Трубу этой кочегарки я вижу каждый день в окно с тех пор, как меня перевели в терапевтическое отделение. Не могу сказать, чтобы это зрелище действовало на меня ободряюще: в тюрьме умереть и в тюрьме же быть похороненной! Я знаю несколько неизлечимых больных: рак, последняя стадия чахотки. Все знают, что они вот-вот умрут, но никому не приходит в голову что-то изменить в их судьбе. К весне безнадежные больные умирают один за другим.
Вы удовлетворены, товарищ Советское Правосудие?
Личный обыск
Обыск. Нашли стихи и тюремный дневник. Волокут обратно на психоотделение. Две опердамы заводят меня в пустую камеру и приказывают раздеться догола. А дверь камеры распахнута в коридор, где стоят зеки, санитары и надзиратели.

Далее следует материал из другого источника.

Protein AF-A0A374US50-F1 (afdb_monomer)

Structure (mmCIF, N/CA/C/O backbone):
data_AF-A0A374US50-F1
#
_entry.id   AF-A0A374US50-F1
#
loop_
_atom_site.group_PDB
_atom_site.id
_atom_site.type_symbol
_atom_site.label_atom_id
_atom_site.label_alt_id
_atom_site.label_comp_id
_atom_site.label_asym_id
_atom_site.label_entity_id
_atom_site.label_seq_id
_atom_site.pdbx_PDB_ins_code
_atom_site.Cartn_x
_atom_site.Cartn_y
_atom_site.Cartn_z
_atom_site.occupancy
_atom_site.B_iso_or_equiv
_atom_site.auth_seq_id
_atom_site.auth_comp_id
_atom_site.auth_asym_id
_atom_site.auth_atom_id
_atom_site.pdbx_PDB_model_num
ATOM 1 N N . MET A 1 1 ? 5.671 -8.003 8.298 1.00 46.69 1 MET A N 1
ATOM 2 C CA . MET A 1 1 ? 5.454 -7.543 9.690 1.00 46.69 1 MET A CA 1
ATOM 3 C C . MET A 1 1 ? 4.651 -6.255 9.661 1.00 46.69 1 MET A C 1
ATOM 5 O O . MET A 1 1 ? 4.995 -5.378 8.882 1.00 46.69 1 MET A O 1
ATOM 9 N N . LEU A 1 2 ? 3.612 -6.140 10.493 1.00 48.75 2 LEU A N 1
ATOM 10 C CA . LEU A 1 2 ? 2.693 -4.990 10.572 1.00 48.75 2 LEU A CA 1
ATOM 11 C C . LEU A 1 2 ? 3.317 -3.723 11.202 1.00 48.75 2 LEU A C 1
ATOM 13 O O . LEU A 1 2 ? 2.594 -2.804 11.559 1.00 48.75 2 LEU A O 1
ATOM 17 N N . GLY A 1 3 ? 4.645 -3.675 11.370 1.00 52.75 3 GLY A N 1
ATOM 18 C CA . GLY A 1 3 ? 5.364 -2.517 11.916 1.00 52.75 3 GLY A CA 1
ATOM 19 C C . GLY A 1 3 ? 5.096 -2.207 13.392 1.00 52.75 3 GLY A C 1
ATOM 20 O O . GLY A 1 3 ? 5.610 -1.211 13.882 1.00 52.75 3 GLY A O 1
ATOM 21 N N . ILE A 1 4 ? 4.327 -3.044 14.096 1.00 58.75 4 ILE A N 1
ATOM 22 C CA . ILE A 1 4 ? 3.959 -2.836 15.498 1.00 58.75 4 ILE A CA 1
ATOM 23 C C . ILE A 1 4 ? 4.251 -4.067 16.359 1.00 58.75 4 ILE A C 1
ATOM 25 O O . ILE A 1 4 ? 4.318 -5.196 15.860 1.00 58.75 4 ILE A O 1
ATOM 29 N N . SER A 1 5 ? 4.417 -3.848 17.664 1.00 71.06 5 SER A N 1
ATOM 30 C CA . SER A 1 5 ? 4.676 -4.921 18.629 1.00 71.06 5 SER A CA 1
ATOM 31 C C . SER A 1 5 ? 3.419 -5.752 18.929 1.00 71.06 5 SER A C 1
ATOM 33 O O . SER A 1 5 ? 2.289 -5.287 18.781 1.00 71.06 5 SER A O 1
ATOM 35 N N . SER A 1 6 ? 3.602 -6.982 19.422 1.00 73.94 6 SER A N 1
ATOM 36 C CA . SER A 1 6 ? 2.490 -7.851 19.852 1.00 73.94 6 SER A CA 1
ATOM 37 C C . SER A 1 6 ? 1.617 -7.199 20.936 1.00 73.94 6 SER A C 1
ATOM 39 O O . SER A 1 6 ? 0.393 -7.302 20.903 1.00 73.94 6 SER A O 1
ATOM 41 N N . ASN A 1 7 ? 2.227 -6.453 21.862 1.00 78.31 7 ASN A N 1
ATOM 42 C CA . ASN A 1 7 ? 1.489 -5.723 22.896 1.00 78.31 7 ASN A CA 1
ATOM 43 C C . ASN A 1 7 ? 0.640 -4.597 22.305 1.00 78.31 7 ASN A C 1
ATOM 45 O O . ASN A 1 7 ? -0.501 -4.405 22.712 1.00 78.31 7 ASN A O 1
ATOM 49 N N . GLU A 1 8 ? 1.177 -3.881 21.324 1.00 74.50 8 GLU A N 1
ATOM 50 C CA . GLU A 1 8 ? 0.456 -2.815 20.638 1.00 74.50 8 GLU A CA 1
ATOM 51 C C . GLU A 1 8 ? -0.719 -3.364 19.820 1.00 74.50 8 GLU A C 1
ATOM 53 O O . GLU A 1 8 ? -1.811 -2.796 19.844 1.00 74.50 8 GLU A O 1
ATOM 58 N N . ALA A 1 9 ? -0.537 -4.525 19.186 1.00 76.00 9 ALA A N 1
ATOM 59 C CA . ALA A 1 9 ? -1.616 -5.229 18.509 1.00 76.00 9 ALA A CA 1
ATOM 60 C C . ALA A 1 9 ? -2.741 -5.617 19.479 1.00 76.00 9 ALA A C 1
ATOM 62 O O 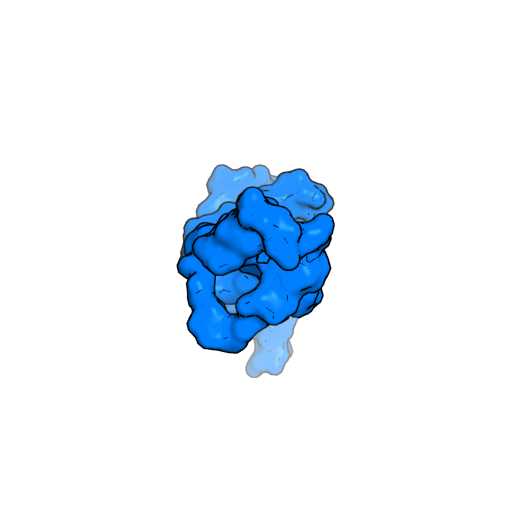. ALA A 1 9 ? -3.911 -5.343 19.216 1.00 76.00 9 ALA A O 1
ATOM 63 N N . LYS A 1 10 ? -2.388 -6.183 20.640 1.00 83.75 10 LYS A N 1
ATOM 64 C CA . LYS A 1 10 ? -3.353 -6.539 21.690 1.00 83.75 10 LYS A CA 1
ATOM 65 C C . LYS A 1 10 ? -4.085 -5.320 22.249 1.00 83.75 10 LYS A C 1
ATOM 67 O O . LYS A 1 10 ? -5.292 -5.392 22.458 1.00 83.75 10 LYS A O 1
ATOM 72 N N . LEU A 1 11 ? -3.391 -4.201 22.467 1.00 81.81 11 LEU A N 1
ATOM 73 C CA . LEU A 1 11 ? -4.012 -2.951 22.924 1.00 81.81 11 LEU A CA 1
ATOM 74 C C . LEU A 1 11 ? -5.069 -2.456 21.934 1.00 81.81 11 LEU A C 1
ATOM 76 O O . LEU A 1 11 ? -6.161 -2.075 22.346 1.00 81.81 11 LEU A O 1
ATOM 80 N N . LYS A 1 12 ? -4.767 -2.517 20.635 1.00 79.69 12 LYS A N 1
ATOM 81 C CA . LYS A 1 12 ? -5.700 -2.134 19.567 1.00 79.69 12 LYS A CA 1
ATOM 82 C C . LYS A 1 12 ? -6.880 -3.112 19.469 1.00 79.69 12 LYS A C 1
ATOM 84 O O . LYS A 1 12 ? -8.020 -2.682 19.363 1.00 79.69 12 LYS A O 1
ATOM 89 N N . MET A 1 13 ? -6.638 -4.420 19.595 1.00 84.56 13 MET A N 1
ATOM 90 C CA . MET A 1 13 ? -7.698 -5.442 19.608 1.00 84.56 13 MET A CA 1
ATOM 91 C C . MET A 1 13 ? -8.650 -5.312 20.806 1.00 84.56 13 MET A C 1
ATOM 93 O O . MET A 1 13 ? -9.846 -5.574 20.671 1.00 84.56 13 MET A O 1
ATOM 97 N N . ALA A 1 14 ? -8.141 -4.902 21.972 1.00 86.62 14 ALA A N 1
ATOM 98 C CA . ALA A 1 14 ? -8.915 -4.806 23.209 1.00 86.62 14 ALA A CA 1
ATOM 99 C C . ALA A 1 14 ? -10.163 -3.914 23.077 1.00 86.62 14 ALA A C 1
ATOM 101 O O . ALA A 1 14 ? -11.195 -4.222 23.669 1.00 86.62 14 ALA A O 1
ATOM 102 N N . ALA A 1 15 ? -10.103 -2.854 22.266 1.00 81.38 15 ALA A N 1
ATOM 103 C CA . ALA A 1 15 ? -11.237 -1.959 22.035 1.00 81.38 15 ALA A CA 1
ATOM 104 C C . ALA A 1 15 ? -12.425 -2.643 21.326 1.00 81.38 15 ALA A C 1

– Прикройте дверь! – прошу я.
– Ничего, ничего! Не маленькая! – отвечает блондинка довоенного типа. Вторая, черная толстуха, хихикает.
Я ведь стесняюсь не столько наготы – слава богу, все на месте! – сколько псориаза, который уже начал осыпать меня. Отхожу в угол, чтобы меня не было видно из коридора.
– На середину! – командует блондинка.
Ах так! Я раздеваюсь, затем сажусь на шконку нога на ногу. Холодные полосы железа не лучшее в мире сиденье, но я достаю сигареты, закуриваю и сижу с мечтательным видом, как будто все происходящее меня даже не задевает. Правда, сажусь так, чтобы проклятые красные пятна были меньше заметны.
Обнюхав и прощупав чуть ли не на зуб мою рубашку, оперша швыряет ее на шконку.
– Можешь одевать!
– Ну зачем же? Я уж подожду, пока вы со всем справитесь.
Они возятся и возятся, а я сижу, как на пляже, да еще и ножкой покачиваю.
Осмотрев все, они возвращают мне одежду. Я неторопливо одеваюсь.
– Скорее!
– А я вас не торопила.
Они уходят, оставив меня в камере с распахнутой дверью. Но им приходится пройти мимо всех мужчин, которые все это время простояли напротив, демонстративно отвернувшись от нашей камеры. А вот тут-то они все вдруг обернулись и в упор глядят на них.
– Суки! – довольно громко несется им вслед. Они обе ускоряют шаг.